Edward Durell Stone (March 9, 1902 – August 6, 1978) was an American architect known for the formal, highly decorative buildings he designed in the 1950s and 1960s. His works include the Museum of Modern Art, in New York City, the Museo de Arte de Ponce in Ponce, Puerto Rico, the United States Embassy in New Delhi, India, The Keller Center at the University of Chicago, and the John F. Kennedy Center for the Performing Arts in Washington, D.C.

Life and work
Stone was born and raised in Fayetteville, Arkansas. He attended the University of Arkansas, where he joined Sigma Nu Fraternity, Harvard and M.I.T., but did not earn a degree. In 1927 he won the Rotch Travelling Scholarship, which afforded him the opportunity to travel through Europe on a two-year stipend. Stone was impressed by the new architecture he observed in Europe, buildings designed in what would come to be known as the International Style. He returned to the United States in 1929 and took up residence in Manhattan. Hired by the architectural firm of Schultze and Weaver, he designed interiors for the new Waldorf-Astoria Hotel. He subsequently worked for the Associated Architects of Rockefeller Center and became the principal designer of Radio City Music Hall.

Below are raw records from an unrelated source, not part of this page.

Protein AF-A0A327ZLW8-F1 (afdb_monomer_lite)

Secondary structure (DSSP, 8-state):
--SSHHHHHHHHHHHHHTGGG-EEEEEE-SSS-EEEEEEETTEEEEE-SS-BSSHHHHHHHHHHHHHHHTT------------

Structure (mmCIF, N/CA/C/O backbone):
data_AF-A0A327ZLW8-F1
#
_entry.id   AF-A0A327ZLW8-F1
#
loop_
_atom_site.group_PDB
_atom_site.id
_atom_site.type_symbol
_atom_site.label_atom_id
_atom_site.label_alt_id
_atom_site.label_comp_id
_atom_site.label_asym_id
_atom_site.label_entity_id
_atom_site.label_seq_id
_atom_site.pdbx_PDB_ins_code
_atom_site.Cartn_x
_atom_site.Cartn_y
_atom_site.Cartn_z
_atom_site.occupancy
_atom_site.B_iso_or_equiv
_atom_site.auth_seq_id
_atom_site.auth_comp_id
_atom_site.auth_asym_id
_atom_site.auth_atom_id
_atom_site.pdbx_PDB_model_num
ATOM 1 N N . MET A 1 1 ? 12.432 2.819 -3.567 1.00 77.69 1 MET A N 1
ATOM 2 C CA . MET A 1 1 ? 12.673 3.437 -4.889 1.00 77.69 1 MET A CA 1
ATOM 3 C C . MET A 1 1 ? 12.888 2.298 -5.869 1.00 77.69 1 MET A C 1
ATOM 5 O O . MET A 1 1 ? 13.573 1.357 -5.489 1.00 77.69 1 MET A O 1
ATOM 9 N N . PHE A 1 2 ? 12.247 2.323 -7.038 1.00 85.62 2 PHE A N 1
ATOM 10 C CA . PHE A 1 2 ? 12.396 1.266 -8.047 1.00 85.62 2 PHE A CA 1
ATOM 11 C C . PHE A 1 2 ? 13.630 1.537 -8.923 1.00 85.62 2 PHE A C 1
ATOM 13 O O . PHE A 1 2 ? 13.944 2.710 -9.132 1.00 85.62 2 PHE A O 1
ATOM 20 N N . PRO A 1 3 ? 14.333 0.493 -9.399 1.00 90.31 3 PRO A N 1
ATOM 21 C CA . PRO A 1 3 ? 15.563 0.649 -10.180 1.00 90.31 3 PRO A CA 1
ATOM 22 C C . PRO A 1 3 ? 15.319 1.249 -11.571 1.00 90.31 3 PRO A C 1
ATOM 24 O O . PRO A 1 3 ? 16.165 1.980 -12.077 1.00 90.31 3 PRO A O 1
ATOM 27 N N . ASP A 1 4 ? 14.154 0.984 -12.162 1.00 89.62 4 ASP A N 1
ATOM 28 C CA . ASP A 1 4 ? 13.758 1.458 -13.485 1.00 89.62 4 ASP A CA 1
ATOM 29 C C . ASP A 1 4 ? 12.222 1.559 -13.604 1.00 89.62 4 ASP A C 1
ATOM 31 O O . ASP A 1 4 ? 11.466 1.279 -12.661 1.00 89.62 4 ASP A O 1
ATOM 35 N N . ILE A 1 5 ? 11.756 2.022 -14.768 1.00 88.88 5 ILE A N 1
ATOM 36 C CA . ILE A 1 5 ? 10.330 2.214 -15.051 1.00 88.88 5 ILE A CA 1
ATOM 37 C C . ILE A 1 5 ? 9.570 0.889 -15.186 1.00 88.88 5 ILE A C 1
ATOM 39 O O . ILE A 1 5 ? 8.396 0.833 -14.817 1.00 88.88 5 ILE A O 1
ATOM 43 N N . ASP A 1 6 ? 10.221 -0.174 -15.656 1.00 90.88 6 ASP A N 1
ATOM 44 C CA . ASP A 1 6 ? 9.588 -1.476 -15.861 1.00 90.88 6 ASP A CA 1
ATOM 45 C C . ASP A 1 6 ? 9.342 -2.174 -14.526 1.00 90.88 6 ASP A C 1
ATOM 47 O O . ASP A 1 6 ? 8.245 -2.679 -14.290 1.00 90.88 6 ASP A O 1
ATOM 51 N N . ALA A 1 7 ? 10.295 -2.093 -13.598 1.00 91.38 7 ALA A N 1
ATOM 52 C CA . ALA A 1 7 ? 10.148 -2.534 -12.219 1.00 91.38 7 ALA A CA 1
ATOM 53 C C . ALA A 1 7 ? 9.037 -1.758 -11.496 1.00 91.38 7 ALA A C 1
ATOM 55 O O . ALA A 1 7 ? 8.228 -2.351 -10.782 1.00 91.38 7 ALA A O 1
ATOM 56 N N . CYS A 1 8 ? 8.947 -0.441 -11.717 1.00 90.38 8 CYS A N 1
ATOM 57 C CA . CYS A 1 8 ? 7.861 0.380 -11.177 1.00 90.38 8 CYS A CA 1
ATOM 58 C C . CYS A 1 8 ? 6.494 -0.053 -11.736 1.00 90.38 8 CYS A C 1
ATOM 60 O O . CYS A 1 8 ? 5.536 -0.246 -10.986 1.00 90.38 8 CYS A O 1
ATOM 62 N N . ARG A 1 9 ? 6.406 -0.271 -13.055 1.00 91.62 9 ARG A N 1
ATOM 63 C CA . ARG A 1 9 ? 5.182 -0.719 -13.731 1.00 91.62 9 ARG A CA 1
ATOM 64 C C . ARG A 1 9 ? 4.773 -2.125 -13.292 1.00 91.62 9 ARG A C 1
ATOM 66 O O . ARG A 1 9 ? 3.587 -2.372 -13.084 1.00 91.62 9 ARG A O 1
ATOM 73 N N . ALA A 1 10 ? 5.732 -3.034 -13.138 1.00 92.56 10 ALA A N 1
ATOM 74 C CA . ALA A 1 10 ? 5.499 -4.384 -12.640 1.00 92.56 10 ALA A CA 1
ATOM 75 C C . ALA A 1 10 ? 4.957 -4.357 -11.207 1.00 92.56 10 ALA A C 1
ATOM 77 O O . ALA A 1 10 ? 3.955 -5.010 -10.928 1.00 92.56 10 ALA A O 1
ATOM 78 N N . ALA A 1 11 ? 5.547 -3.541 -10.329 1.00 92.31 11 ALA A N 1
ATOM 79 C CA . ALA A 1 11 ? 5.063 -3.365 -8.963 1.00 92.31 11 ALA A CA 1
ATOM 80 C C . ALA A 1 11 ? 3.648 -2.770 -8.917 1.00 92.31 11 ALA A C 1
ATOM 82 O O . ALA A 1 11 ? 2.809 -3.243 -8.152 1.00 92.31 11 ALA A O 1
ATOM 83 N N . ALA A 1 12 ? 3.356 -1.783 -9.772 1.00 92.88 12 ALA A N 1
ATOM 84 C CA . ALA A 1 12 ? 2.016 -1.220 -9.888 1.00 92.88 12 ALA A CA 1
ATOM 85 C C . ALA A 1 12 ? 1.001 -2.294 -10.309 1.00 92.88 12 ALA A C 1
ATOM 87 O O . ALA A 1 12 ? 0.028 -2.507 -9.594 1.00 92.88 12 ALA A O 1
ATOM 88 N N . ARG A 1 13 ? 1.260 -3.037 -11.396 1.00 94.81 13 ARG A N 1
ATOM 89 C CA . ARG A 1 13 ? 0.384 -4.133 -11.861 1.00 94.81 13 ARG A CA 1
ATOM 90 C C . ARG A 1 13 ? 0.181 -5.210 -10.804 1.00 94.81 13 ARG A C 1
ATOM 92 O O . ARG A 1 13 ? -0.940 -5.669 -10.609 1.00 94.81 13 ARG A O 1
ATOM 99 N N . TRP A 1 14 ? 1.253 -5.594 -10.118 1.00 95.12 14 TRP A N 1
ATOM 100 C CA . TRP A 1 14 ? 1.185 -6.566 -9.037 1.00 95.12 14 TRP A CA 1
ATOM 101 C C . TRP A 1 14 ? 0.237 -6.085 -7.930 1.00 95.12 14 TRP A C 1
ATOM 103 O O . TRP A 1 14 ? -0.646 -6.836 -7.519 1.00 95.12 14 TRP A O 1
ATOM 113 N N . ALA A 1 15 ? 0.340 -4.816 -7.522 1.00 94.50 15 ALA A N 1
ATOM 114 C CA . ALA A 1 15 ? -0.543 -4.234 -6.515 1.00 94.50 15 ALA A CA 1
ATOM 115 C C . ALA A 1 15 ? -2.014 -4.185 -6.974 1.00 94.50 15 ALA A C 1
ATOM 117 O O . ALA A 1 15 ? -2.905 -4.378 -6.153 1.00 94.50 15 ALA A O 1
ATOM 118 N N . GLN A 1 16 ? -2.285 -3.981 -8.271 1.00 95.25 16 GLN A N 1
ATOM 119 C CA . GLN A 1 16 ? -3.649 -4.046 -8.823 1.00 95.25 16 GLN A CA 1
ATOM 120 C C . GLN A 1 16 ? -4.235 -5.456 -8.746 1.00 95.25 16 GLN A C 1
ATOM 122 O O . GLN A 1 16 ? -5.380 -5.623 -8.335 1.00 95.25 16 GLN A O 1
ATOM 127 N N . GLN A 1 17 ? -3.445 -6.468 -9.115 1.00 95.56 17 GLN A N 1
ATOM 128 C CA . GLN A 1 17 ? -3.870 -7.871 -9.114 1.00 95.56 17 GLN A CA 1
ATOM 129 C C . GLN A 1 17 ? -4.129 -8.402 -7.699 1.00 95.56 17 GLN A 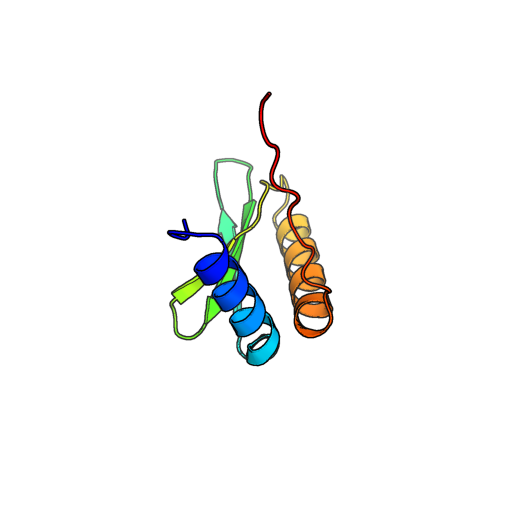C 1
ATOM 131 O O . GLN A 1 17 ? -5.040 -9.201 -7.510 1.00 95.56 17 GLN A O 1
ATOM 136 N N . HIS A 1 18 ? -3.374 -7.917 -6.711 1.00 95.19 18 HIS A N 1
ATOM 137 C CA . HIS A 1 18 ? -3.464 -8.354 -5.314 1.00 95.19 18 HIS A CA 1
ATOM 138 C C . HIS A 1 18 ? -4.151 -7.315 -4.422 1.00 95.19 18 HIS A C 1
ATOM 140 O O . HIS A 1 18 ? -3.982 -7.335 -3.206 1.00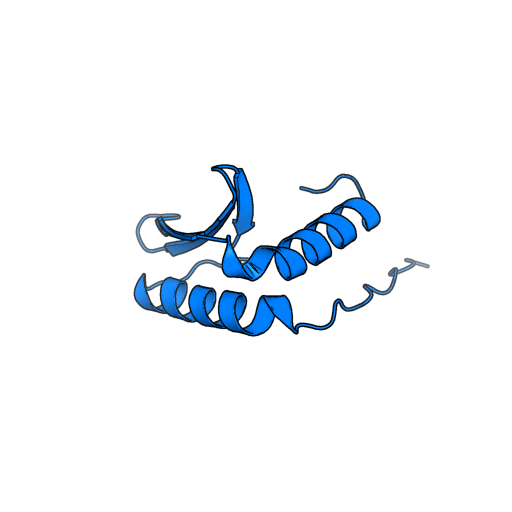 95.19 18 HIS A O 1
ATOM 146 N N . ALA A 1 19 ? -4.933 -6.393 -4.997 1.00 94.56 19 ALA A N 1
ATOM 147 C CA . ALA A 1 19 ? -5.545 -5.290 -4.254 1.00 94.56 19 ALA A CA 1
ATOM 148 C C . ALA A 1 19 ? -6.378 -5.768 -3.048 1.00 94.56 19 ALA A C 1
ATOM 150 O O . ALA A 1 19 ? -6.389 -5.110 -2.011 1.00 94.56 19 ALA A O 1
ATOM 151 N N . ALA A 1 20 ? -7.029 -6.931 -3.160 1.00 93.25 20 ALA A N 1
ATOM 152 C CA . ALA A 1 20 ? -7.824 -7.534 -2.088 1.00 93.25 20 ALA A CA 1
ATOM 153 C C . ALA A 1 20 ? -6.988 -8.055 -0.900 1.00 93.25 20 ALA A C 1
ATOM 155 O O . ALA A 1 20 ? -7.523 -8.232 0.192 1.00 93.25 20 ALA A O 1
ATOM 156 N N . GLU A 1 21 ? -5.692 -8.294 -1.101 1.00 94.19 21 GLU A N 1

Stone was an early advocate of the International Style. His first independent commission was the Richard H. Mandel House, in Mount Kisco, New York (1933). This was followed by the Ulrich Kowalski house, also in Mt. Kisco (1934), and the Albert C. Koch house in Cambridge, Massachusetts (1936). In 1936 Stone was chosen as associate architect for the new Museum of Modern Art in New York City, designed in collaboration with Philip L. Goodwin. Stone also designed a private residence for MoMA president Anson Conger Goodyear, the A. Conger Goodyear House, in Old Westbury, NY (1938). Both the Richard H. Mandel House and A. Conger Goodyear House are listed on the National Register of Historic Places.

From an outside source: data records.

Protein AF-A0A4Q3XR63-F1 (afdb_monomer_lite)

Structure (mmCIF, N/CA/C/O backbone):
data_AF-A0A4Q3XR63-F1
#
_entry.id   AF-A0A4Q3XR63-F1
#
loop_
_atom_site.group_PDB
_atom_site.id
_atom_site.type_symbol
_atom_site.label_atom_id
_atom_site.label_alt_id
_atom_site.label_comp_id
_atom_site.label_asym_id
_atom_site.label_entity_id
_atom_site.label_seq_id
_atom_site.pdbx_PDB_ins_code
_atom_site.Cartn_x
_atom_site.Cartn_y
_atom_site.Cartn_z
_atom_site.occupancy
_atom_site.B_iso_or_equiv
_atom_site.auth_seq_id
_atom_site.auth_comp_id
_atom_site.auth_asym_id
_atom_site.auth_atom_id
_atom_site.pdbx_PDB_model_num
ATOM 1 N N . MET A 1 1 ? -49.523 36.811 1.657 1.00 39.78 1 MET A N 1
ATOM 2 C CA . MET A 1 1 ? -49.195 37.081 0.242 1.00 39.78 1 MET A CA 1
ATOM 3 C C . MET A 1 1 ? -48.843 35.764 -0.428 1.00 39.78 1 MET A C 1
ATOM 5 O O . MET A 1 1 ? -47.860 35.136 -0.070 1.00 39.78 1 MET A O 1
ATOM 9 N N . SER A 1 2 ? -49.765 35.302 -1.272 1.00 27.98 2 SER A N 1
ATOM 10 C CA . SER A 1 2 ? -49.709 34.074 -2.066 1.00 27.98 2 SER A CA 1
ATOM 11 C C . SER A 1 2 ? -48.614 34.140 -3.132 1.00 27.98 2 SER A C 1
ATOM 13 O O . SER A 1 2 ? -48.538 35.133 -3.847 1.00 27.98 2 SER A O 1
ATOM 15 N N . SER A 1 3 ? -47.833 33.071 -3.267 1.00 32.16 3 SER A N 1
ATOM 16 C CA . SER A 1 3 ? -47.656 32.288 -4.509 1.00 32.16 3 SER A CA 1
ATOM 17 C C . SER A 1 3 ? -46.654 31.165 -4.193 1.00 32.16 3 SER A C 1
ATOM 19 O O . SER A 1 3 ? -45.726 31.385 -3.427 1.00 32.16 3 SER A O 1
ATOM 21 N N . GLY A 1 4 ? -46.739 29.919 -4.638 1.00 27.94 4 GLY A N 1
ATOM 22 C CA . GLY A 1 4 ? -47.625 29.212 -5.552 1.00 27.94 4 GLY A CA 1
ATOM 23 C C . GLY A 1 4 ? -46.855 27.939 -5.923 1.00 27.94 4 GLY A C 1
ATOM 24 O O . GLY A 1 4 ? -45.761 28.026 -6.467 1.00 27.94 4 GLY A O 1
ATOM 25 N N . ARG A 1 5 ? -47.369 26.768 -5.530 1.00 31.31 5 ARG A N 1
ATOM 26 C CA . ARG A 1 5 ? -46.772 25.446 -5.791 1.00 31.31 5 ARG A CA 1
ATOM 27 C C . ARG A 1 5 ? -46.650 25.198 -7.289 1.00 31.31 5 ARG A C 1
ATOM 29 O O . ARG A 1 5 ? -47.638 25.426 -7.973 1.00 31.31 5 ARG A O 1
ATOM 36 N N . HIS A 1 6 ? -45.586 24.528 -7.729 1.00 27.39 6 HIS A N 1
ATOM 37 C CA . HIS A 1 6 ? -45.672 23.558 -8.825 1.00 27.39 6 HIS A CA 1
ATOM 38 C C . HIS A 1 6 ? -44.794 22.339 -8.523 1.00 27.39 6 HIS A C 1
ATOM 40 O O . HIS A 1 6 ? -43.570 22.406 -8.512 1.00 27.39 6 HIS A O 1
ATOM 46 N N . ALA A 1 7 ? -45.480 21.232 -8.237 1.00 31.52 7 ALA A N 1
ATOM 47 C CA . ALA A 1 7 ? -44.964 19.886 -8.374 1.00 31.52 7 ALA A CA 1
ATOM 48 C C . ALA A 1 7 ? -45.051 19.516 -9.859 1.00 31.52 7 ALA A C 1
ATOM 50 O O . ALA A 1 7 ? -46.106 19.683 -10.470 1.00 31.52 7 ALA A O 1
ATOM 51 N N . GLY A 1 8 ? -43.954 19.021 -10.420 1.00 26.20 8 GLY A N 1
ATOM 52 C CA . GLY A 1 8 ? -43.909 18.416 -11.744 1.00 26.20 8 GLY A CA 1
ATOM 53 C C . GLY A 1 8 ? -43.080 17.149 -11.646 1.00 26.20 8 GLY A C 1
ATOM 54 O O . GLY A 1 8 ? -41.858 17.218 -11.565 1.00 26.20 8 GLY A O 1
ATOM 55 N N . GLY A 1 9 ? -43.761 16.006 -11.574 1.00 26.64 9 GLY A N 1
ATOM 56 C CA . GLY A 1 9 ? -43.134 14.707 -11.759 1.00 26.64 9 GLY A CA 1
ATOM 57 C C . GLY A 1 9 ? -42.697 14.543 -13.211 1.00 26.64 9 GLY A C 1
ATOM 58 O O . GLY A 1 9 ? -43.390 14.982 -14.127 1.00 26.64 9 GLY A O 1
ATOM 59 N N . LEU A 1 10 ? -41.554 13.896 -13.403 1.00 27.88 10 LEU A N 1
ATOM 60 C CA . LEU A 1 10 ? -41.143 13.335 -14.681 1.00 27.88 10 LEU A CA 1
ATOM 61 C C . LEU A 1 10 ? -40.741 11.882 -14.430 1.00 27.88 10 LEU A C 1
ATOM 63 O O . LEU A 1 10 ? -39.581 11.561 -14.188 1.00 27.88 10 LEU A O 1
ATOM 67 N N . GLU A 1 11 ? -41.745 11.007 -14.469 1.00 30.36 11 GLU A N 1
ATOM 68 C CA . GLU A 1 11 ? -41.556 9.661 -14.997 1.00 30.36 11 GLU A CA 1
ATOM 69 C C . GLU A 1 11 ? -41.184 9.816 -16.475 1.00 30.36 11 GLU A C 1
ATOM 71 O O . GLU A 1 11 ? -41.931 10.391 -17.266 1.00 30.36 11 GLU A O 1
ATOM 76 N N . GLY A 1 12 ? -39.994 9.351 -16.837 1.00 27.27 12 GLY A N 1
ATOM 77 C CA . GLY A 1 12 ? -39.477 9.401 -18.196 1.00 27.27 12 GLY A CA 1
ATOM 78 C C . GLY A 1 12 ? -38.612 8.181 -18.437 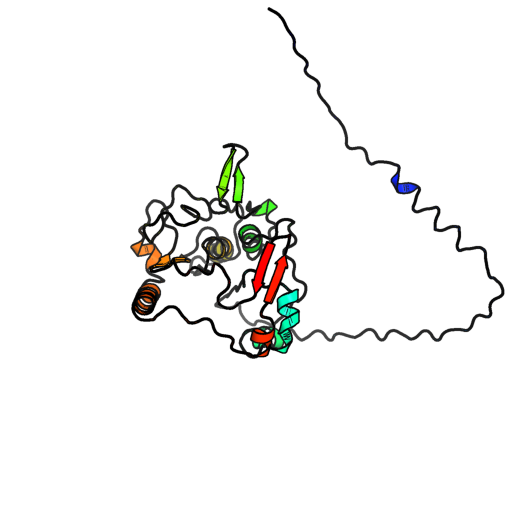1.00 27.27 12 GLY A C 1
ATOM 79 O O . GLY A 1 12 ? -37.407 8.204 -18.210 1.00 27.27 12 GLY A O 1
ATOM 80 N N . SER A 1 13 ? -39.258 7.101 -18.864 1.00 29.88 13 SER A N 1
ATOM 81 C CA . SER A 1 13 ? -38.635 5.927 -19.463 1.00 29.88 13 SER A CA 1
ATOM 82 C C . SER A 1 13 ? -37.578 6.345 -20.491 1.00 29.88 13 SER A C 1
ATOM 84 O O . SER A 1 13 ? -37.922 6.950 -21.509 1.00 29.88 13 SER A O 1
ATOM 86 N N . ALA A 1 14 ? -36.312 5.990 -20.266 1.00 33.50 14 ALA A N 1
ATOM 87 C CA . ALA A 1 14 ? -35.292 6.027 -21.307 1.00 33.50 14 ALA A CA 1
ATOM 88 C C . ALA A 1 14 ? -35.591 4.901 -22.310 1.00 33.50 14 ALA A C 1
ATOM 90 O O . ALA A 1 14 ? -35.079 3.786 -22.220 1.00 33.50 14 ALA A O 1
ATOM 91 N N . GLY A 1 15 ? -36.520 5.197 -23.217 1.00 29.73 15 GLY A N 1
ATOM 92 C CA . GLY A 1 15 ? -36.795 4.415 -24.405 1.00 29.73 15 GLY A CA 1
ATOM 93 C C . GLY A 1 15 ? -35.579 4.428 -25.322 1.00 29.73 15 GLY A C 1
ATOM 94 O O . GLY A 1 15 ? -34.957 5.460 -25.558 1.00 29.73 15 GLY A O 1
ATOM 95 N N . PHE A 1 16 ? -35.247 3.242 -25.809 1.00 35.53 16 PHE A N 1
ATOM 96 C CA . PHE A 1 16 ? -34.234 2.988 -26.818 1.00 35.53 16 PHE A CA 1
ATOM 97 C C . PHE A 1 16 ? -34.549 3.804 -28.087 1.00 35.53 16 PHE A C 1
ATOM 99 O O . PHE A 1 16 ? -35.625 3.652 -28.668 1.00 35.53 16 PHE A O 1
ATOM 106 N N . ASP A 1 17 ? -33.627 4.675 -28.501 1.00 36.16 17 ASP A N 1
ATOM 107 C CA . ASP A 1 17 ? -33.749 5.504 -29.704 1.00 36.16 17 ASP A CA 1
ATOM 108 C C . ASP A 1 17 ? -33.791 4.613 -30.976 1.00 36.16 17 ASP A C 1
ATOM 110 O O . ASP A 1 17 ? -32.845 3.855 -31.225 1.00 36.16 17 ASP A O 1
ATOM 114 N N . PRO A 1 18 ? -34.859 4.652 -31.804 1.00 36.25 18 PRO A N 1
ATOM 115 C CA . PRO A 1 18 ? -34.981 3.817 -33.001 1.00 36.25 18 PRO A CA 1
ATOM 116 C C . PRO A 1 18 ? -34.097 4.268 -34.181 1.00 36.25 18 PRO A C 1
ATOM 118 O O . PRO A 1 18 ? -34.073 3.589 -35.213 1.00 36.25 18 PRO A O 1
ATOM 121 N N . GLY A 1 19 ? -33.351 5.373 -34.063 1.00 38.72 19 GLY A N 1
ATOM 122 C CA . GLY A 1 19 ? -32.536 5.937 -35.148 1.00 38.72 19 GLY A CA 1
ATOM 123 C C . GLY A 1 19 ? -31.296 5.123 -35.551 1.00 38.72 19 GLY A C 1
ATOM 124 O O . GLY A 1 19 ? -30.770 5.303 -36.650 1.00 38.72 19 GLY A O 1
ATOM 125 N N . TYR A 1 20 ? -30.843 4.173 -34.727 1.00 39.31 20 TYR A N 1
ATOM 126 C CA . TYR A 1 20 ? -29.575 3.458 -34.958 1.00 39.31 20 TYR A CA 1
ATOM 127 C C . TYR A 1 20 ? -29.663 2.256 -35.918 1.00 39.31 20 TYR A C 1
ATOM 129 O O . TYR A 1 20 ? -28.643 1.696 -36.321 1.00 39.31 20 TYR A O 1
ATOM 137 N N . ARG A 1 21 ? -30.872 1.858 -36.340 1.00 36.38 21 ARG A N 1
ATOM 138 C CA . ARG A 1 21 ? -31.081 0.718 -37.256 1.00 36.38 21 ARG A CA 1
ATOM 139 C C . ARG A 1 21 ? -30.991 1.067 -38.747 1.00 36.38 21 ARG A C 1
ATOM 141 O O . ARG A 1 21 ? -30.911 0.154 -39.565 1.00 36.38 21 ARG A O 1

At the outset of World War II Stone enlisted in the U.S. Army. He was promoted to the rank of major and served as chief of the Army Air Force Planning and Design Section. Returning to New York after the war, Stone was commissioned to design the ten-story El Panama Hotel in Panama City, Panama (1946), the University of Arkansas Fine Arts Center in Fayetteville (1948), and the 850-bed Hospital del Seguro Social del Empleado in Lima, Peru (1950).

Stone’s best-known work was the Embassy of the United States in New Delhi, India (1959). Tasked with creating a modern building that respected the architectural heritage of its host country, he designed a temple-like pavilion on a raised podium. Frank Lloyd Wright called the embassy one of the most beautiful buildings he had ever seen, and it won a first honor award from the American Institute of Architects (AIA). Subsequent commissions such as the Stanford University Medical Center in Palo Alto, California (1955), the Stuart Pharmaceutical Company in Pasadena, California (1956), and the United States pavilion at the 1958 Brussels World’s Fair (1957), repeated elements originally designed for the embassy. The Stuart building and World’s Fair pavilion both won awards from the AIA, and Stone was elected to the Institute’s College of Fellows in 1958.

Described as romanticist, Stone’s ornate designs brought him commercial success. By the 1960s his firm was among the largest architectural practices in the United States, with over 200 employees and offices on both coasts. Buildings from this period include the North Carolina State Legislative Building in Raleigh (1960), the Pakistan Institute of Nuclear Science and Technology in Nilore (1961), the National Geographic Society building in Washington, D.C. (1961), the Museo de Arte in Ponce, Puerto Rico (1961), the uptown campus of the University at Albany (1962), the John F. Kennedy Center for the Performing Arts in Washington, D.C. (1962), the General Motors Building in New York City (1964), the PepsiCo World Headquarters, in Purchase, New York (1967), the Florida State Capital complex in Tallahassee (1970), and the Standard Oil building (now known as the Aon Center) in Chicago, Illinois (1970).

Stone also was the architect of the former Windham College in Putney, Vermont. Windham closed in 1978 and its abandoned campus was taken over by the present-day Landmark College in 1985.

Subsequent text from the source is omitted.